▸ **Exercise objective**:
Only one stretch of the listing below is wanted. Give it again exactly, from the line with "ATOM 19 C C" through the line with "ATOM 54 C CA".

▸ **Data under study**:
:::::

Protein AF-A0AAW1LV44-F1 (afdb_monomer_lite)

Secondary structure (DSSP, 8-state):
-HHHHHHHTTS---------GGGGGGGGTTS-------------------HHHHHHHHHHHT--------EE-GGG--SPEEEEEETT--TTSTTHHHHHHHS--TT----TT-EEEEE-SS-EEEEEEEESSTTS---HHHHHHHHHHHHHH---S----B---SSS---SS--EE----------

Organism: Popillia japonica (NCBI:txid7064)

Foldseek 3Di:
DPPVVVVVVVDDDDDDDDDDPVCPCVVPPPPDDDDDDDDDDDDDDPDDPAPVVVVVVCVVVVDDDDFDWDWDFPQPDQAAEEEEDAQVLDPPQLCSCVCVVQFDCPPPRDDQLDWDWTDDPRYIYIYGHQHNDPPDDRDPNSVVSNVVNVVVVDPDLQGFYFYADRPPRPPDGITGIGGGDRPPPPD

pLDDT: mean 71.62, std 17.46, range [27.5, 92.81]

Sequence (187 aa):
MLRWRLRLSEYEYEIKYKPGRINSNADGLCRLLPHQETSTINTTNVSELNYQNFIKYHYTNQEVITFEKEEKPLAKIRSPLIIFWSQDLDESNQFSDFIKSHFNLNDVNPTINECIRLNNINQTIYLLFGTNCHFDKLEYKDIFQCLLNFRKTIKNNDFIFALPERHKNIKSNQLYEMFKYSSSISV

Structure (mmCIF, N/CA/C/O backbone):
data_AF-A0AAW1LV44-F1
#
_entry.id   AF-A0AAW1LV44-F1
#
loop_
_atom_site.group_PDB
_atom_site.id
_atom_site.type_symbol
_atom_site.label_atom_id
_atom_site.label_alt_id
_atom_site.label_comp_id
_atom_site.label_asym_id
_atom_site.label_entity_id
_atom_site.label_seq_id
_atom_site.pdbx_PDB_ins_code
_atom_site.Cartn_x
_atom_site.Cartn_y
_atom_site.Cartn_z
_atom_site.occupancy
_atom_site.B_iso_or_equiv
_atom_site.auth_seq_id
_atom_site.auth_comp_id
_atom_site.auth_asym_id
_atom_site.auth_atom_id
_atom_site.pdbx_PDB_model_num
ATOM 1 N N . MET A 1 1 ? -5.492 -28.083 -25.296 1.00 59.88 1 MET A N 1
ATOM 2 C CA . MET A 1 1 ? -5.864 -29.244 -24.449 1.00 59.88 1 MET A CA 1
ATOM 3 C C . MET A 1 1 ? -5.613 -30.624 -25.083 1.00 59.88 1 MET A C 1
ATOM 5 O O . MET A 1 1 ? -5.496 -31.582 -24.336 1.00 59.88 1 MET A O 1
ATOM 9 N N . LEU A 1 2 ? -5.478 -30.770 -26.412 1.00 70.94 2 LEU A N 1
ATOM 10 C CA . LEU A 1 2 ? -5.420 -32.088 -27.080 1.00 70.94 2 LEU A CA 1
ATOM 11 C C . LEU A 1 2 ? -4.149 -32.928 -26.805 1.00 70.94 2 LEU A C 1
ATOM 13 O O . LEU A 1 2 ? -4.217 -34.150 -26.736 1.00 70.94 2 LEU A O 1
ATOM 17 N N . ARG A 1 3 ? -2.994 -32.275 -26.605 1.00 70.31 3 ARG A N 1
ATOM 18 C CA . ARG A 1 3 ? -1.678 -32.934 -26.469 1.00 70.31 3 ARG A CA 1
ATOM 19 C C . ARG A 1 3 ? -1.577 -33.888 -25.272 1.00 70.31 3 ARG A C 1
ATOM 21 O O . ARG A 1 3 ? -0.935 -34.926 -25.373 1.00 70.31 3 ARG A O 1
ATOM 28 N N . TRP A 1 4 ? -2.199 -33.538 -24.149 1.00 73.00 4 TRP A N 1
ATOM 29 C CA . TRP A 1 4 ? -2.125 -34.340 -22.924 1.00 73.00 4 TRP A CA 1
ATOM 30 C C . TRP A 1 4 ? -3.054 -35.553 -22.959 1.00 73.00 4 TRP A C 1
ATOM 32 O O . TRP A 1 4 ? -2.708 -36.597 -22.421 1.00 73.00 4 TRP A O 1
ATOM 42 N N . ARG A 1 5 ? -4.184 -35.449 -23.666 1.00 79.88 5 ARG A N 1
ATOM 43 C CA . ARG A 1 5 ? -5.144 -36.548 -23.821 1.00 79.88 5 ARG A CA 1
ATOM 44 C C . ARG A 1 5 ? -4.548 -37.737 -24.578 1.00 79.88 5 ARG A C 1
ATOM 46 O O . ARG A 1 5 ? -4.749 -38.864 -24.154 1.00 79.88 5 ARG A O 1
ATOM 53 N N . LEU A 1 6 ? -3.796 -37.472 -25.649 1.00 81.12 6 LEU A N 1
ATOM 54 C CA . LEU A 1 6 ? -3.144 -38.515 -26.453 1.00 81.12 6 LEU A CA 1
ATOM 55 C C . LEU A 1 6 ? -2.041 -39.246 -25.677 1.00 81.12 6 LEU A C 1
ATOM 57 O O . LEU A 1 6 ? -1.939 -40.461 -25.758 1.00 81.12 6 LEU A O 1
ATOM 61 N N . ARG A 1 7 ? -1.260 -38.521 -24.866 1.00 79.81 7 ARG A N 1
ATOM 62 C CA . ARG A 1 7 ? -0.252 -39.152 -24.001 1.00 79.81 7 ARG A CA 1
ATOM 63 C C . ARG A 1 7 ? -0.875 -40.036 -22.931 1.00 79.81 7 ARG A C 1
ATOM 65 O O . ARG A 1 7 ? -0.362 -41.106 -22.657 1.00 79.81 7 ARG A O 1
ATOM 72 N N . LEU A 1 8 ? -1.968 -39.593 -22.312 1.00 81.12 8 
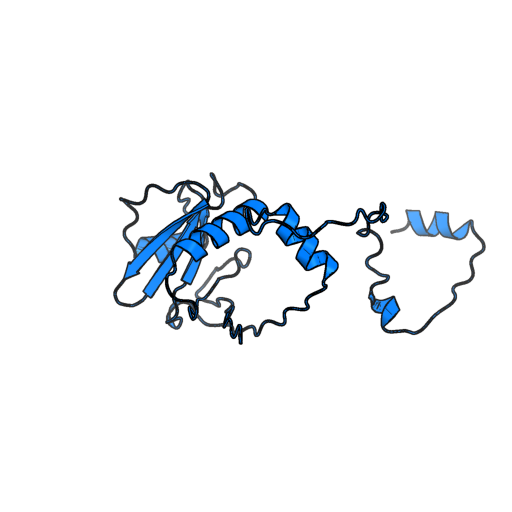LEU A N 1
ATOM 73 C CA . LEU A 1 8 ? -2.614 -40.374 -21.257 1.00 81.12 8 LEU A CA 1
ATOM 74 C C . LEU A 1 8 ? -3.295 -41.635 -21.800 1.00 81.12 8 LEU A C 1
ATOM 76 O O . LEU A 1 8 ? -3.354 -42.623 -21.081 1.00 81.12 8 LEU A O 1
ATOM 80 N N . SER A 1 9 ? -3.751 -41.637 -23.059 1.00 86.31 9 SER A N 1
ATOM 81 C CA . SER A 1 9 ? -4.369 -42.822 -23.671 1.00 86.31 9 SER A CA 1
ATOM 82 C C . SER A 1 9 ? -3.408 -43.983 -23.943 1.00 86.31 9 SER A C 1
ATOM 84 O O . SER A 1 9 ? -3.876 -45.072 -24.248 1.00 86.31 9 SER A O 1
ATOM 86 N N . GLU A 1 10 ? -2.093 -43.773 -23.845 1.00 89.25 10 GLU A N 1
ATOM 87 C CA . GLU A 1 10 ? -1.090 -44.836 -24.015 1.00 89.25 10 GLU A CA 1
ATOM 88 C C . GLU A 1 10 ? -0.897 -45.689 -22.748 1.00 89.25 10 GLU A C 1
ATOM 90 O O . GLU A 1 10 ? -0.266 -46.741 -22.811 1.00 89.25 10 GLU A O 1
ATOM 95 N N . TYR A 1 11 ? -1.432 -45.259 -21.601 1.00 88.94 11 TYR A N 1
ATOM 96 C CA . TYR A 1 11 ? -1.263 -45.938 -20.316 1.00 88.94 11 TYR A CA 1
ATOM 97 C C . TYR A 1 11 ? -2.575 -46.581 -19.853 1.00 88.94 11 TYR A C 1
ATOM 99 O O . TYR A 1 11 ? -3.642 -45.977 -19.954 1.00 88.94 11 TYR A O 1
ATOM 107 N N . GLU A 1 12 ? -2.496 -47.774 -19.264 1.00 87.38 12 GLU A N 1
ATOM 108 C CA . GLU A 1 12 ? -3.610 -48.362 -18.519 1.00 87.38 12 GLU A CA 1
ATOM 109 C C . GLU A 1 12 ? -3.657 -47.746 -17.118 1.00 87.38 12 GLU A C 1
ATOM 111 O O . GLU A 1 12 ? -2.725 -47.890 -16.325 1.00 87.38 12 GLU A O 1
ATOM 116 N N . TYR A 1 13 ? -4.732 -47.024 -16.805 1.00 83.56 13 TYR A N 1
ATOM 117 C CA . TYR A 1 13 ? -4.916 -46.404 -15.497 1.00 83.56 13 TYR A CA 1
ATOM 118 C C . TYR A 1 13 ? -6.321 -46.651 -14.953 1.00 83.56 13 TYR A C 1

:::::

▸ **Your response**:
ATOM 19 C C . ARG A 1 3 ? -1.577 -33.888 -25.272 1.00 70.31 3 ARG A C 1
ATOM 21 O O . ARG A 1 3 ? -0.935 -34.926 -25.373 1.00 70.31 3 ARG A O 1
ATOM 28 N N . TRP A 1 4 ? -2.199 -33.538 -24.149 1.00 73.00 4 TRP A N 1
ATOM 29 C CA . TRP A 1 4 ? -2.125 -34.340 -22.924 1.00 73.00 4 TRP A CA 1
ATOM 30 C C . TRP A 1 4 ? -3.054 -35.553 -22.959 1.00 73.00 4 TRP A C 1
ATOM 32 O O . TRP A 1 4 ? -2.708 -36.597 -22.421 1.00 73.00 4 TRP A O 1
ATOM 42 N N . ARG A 1 5 ? -4.184 -35.449 -23.666 1.00 79.88 5 ARG A N 1
ATOM 43 C CA . ARG A 1 5 ? -5.144 -36.548 -23.821 1.00 79.88 5 ARG A CA 1
ATOM 44 C C . ARG A 1 5 ? -4.548 -37.737 -24.578 1.00 79.88 5 ARG A C 1
ATOM 46 O O . ARG A 1 5 ? -4.749 -38.864 -24.154 1.00 79.88 5 ARG A O 1
ATOM 53 N N . LEU A 1 6 ? -3.796 -37.472 -25.649 1.00 81.12 6 LEU A N 1
ATOM 54 C CA . LEU A 1 6 ? -3.144 -38.515 -26.453 1.00 81.12 6 LEU A CA 1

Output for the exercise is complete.